So it's come to this. We're now "afforded" the option to bribe companies out of spying on us...
As internet speeds grow faster, so does the transfer of your personal information. It seems that not only are Americans willing to give up privacy for a little security, we're also willing to give it up just for quicker downloads of stupid cat videos.
As reported by techsmash.com, AT&T is now charging $70 for high-speed Gigabit internet, and another $29 if you don't want them to track you during your adventures on said internet. While other companies offer this opt-out service for free, AT&T apparently decided to parlay the value of privacy into a moneymaking scheme.
|Great, now they're tracking me for googling "internet gulag."|
(Image courtesy quickmeme.com.)
AT&T's website states that they monitor, "The web pages you visit, the time you spend on each, the links or ads you see and follow, and the search terms you enter." Well, that's not going to paint a pretty picture.
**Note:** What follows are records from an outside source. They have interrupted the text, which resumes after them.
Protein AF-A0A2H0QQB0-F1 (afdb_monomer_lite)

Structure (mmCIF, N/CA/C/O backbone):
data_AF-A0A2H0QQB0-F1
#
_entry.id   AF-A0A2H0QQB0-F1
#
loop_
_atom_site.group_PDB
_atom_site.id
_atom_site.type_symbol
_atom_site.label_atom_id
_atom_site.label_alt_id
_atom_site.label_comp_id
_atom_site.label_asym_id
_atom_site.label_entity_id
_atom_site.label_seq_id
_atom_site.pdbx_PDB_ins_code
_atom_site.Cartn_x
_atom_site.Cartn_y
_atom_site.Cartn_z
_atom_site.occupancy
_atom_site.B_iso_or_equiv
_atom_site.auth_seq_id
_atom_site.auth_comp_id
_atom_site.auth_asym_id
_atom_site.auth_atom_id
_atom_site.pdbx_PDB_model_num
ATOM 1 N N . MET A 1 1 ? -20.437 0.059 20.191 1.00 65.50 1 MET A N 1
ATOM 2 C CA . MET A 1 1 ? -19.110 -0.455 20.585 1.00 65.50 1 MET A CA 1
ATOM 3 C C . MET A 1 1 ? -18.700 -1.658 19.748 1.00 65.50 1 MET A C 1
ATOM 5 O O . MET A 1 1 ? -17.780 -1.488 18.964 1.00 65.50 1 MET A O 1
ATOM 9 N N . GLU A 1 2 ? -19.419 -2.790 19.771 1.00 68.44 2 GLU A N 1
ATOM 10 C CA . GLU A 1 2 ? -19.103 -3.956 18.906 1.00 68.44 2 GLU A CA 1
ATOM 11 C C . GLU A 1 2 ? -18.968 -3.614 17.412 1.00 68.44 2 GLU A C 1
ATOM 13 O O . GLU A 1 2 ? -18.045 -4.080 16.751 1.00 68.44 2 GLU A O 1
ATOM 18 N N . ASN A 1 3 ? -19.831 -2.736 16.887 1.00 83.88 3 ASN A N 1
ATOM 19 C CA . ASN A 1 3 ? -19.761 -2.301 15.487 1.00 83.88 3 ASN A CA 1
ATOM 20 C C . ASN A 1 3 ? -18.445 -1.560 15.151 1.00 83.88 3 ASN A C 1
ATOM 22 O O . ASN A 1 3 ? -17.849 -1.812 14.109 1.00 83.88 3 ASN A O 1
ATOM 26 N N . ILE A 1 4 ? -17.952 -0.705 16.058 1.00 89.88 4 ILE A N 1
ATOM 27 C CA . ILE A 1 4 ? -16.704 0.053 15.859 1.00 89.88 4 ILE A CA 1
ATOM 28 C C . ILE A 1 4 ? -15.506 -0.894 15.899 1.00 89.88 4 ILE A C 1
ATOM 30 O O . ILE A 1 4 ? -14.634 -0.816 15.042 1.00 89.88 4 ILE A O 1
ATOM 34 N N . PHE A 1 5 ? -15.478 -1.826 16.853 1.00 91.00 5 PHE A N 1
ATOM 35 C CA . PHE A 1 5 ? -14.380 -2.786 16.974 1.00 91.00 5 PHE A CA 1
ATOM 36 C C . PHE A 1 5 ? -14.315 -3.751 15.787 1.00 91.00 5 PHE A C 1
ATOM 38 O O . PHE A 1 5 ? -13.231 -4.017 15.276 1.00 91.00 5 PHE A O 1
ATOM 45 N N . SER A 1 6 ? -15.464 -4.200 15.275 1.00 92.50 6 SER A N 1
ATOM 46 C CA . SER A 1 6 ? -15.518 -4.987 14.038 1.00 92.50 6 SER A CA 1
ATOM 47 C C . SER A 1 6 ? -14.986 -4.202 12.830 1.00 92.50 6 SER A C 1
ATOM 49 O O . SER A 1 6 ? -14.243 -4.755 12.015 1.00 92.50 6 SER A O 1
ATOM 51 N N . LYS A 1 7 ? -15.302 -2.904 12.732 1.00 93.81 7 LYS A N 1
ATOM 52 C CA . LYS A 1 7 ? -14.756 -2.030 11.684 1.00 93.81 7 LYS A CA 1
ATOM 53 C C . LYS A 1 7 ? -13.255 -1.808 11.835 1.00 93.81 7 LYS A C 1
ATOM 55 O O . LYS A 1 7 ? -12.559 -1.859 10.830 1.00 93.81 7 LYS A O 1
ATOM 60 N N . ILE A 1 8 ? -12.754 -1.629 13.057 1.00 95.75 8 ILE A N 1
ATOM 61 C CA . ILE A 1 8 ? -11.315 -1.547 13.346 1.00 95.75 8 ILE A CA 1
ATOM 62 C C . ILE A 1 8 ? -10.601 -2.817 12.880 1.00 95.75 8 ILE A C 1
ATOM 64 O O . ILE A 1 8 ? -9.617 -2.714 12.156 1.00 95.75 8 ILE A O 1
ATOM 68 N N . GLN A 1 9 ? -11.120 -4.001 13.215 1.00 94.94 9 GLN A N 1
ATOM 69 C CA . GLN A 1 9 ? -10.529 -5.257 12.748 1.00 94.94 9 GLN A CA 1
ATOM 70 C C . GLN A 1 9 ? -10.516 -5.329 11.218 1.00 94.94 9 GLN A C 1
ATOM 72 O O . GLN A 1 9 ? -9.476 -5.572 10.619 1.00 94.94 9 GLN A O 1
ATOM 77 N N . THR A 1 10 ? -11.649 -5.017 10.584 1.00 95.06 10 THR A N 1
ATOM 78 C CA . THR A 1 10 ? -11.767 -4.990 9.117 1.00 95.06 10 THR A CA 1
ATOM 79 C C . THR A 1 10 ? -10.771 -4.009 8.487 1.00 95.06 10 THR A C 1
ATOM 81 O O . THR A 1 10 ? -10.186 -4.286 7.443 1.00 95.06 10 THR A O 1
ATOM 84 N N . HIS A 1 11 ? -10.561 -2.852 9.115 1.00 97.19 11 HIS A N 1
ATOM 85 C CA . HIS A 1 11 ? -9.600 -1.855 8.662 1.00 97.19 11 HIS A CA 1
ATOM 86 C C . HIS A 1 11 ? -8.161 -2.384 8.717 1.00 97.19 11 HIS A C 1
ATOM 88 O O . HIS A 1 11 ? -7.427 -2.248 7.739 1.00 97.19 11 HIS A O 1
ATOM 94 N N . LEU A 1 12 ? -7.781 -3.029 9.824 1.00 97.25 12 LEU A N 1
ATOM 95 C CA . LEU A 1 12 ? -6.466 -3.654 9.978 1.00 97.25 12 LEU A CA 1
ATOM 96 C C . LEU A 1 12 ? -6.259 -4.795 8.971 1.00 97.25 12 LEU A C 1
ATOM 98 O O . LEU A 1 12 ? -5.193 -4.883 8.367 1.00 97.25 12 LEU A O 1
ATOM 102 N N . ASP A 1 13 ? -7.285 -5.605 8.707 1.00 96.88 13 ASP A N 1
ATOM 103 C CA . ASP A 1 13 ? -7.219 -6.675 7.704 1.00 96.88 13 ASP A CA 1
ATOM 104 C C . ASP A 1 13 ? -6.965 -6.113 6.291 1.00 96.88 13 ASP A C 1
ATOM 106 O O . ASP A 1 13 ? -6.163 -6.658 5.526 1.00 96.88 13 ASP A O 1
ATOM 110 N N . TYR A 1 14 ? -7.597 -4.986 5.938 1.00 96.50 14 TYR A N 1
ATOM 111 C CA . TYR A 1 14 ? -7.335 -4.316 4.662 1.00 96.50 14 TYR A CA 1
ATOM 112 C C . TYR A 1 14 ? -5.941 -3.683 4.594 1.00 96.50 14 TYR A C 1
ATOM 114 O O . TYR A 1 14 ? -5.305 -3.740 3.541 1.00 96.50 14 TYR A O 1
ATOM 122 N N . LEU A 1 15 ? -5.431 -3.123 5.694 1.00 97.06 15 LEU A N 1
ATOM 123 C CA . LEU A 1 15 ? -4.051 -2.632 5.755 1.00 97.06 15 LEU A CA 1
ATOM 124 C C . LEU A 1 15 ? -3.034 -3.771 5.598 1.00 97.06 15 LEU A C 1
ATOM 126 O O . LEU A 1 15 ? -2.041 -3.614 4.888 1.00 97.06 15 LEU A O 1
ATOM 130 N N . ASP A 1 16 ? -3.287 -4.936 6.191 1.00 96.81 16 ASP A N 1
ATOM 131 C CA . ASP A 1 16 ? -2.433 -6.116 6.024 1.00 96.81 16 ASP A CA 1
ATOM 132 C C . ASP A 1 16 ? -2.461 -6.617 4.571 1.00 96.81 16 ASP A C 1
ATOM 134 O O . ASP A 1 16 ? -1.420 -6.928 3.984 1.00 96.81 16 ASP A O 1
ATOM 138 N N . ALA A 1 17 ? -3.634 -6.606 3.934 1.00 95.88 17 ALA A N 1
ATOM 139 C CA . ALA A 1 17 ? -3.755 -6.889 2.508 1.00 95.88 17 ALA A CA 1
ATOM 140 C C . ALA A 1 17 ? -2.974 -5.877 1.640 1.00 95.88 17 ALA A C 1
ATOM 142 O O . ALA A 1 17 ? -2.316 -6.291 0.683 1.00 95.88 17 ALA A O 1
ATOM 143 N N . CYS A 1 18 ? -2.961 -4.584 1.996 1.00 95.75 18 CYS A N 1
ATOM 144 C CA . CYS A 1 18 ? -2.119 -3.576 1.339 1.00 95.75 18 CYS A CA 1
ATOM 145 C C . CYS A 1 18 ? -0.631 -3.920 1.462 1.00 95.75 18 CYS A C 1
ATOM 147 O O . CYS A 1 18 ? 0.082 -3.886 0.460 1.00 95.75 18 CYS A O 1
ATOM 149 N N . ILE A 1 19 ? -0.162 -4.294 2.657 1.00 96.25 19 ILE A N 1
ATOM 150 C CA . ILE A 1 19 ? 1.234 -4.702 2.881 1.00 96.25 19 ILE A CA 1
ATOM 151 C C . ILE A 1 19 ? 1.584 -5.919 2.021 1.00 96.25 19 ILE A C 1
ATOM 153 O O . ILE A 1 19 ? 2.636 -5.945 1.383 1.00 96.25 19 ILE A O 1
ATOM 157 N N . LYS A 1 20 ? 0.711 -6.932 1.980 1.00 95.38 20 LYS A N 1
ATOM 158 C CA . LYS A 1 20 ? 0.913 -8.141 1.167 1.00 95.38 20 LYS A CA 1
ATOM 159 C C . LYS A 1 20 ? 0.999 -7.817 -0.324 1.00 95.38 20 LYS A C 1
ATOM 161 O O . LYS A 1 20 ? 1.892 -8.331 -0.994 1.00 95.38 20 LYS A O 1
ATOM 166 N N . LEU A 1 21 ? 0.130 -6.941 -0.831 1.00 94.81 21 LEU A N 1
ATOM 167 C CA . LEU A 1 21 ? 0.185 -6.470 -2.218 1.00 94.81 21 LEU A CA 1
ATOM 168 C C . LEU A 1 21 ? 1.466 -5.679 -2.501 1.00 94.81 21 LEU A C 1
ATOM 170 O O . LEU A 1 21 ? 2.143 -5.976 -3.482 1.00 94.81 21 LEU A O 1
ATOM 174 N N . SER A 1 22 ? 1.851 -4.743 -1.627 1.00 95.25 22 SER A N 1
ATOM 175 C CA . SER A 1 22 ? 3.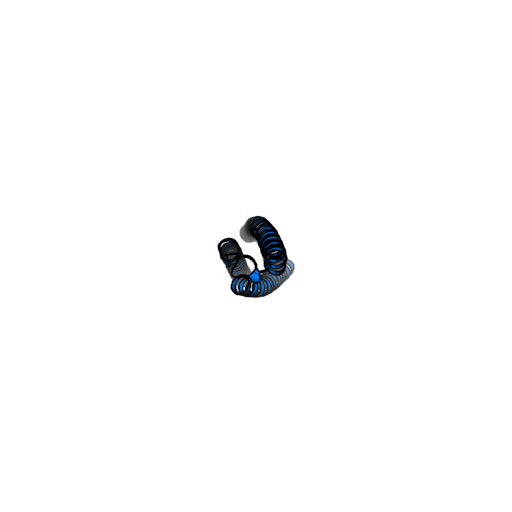121 -4.011 -1.741 1.00 95.25 22 SER A CA 1
ATOM 176 C C . SER A 1 22 ? 4.319 -4.969 -1.791 1.00 95.25 22 SER A C 1
ATOM 178 O O . SER A 1 22 ? 5.158 -4.852 -2.679 1.00 95.25 22 SER A O 1
ATOM 180 N N . LYS A 1 23 ? 4.377 -5.981 -0.916 1.00 95.25 23 LYS A N 1
ATOM 181 C CA . LYS A 1 23 ? 5.434 -7.010 -0.955 1.00 95.25 23 LYS A CA 1
ATOM 182 C C . LYS A 1 23 ? 5.400 -7.830 -2.243 1.00 95.25 23 LYS A C 1
ATOM 184 O O . LYS A 1 23 ? 6.448 -8.109 -2.811 1.00 95.25 23 LYS A O 1
ATOM 189 N N . SER A 1 24 ? 4.214 -8.189 -2.729 1.00 93.25 24 SER A N 1
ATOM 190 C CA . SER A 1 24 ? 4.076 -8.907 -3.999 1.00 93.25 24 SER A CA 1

But at least they are sure to follow that statement with a patronizing, "We will not collect information from secure (https) or otherwise encrypted sites, such as when you enter your credit card to buy something online or do online banking on a secure site." Gee thanks for, you know, not committing major financial fraud?
Since we as internet users have little choice in the matter, how can it be considered ethical to try to financially deter us from surfing safely and secretly? Privacy shouldn't come with penalties, particularly not payoffs. If this is how we expect to be treated at the world's nexus of knowledge, how far are we going to let it go in real life?
|The next generation of secret police don't even need the "secret" prefix anymore. |
Oppression is now overt, and pay-for-privacy is a perturbing part of that.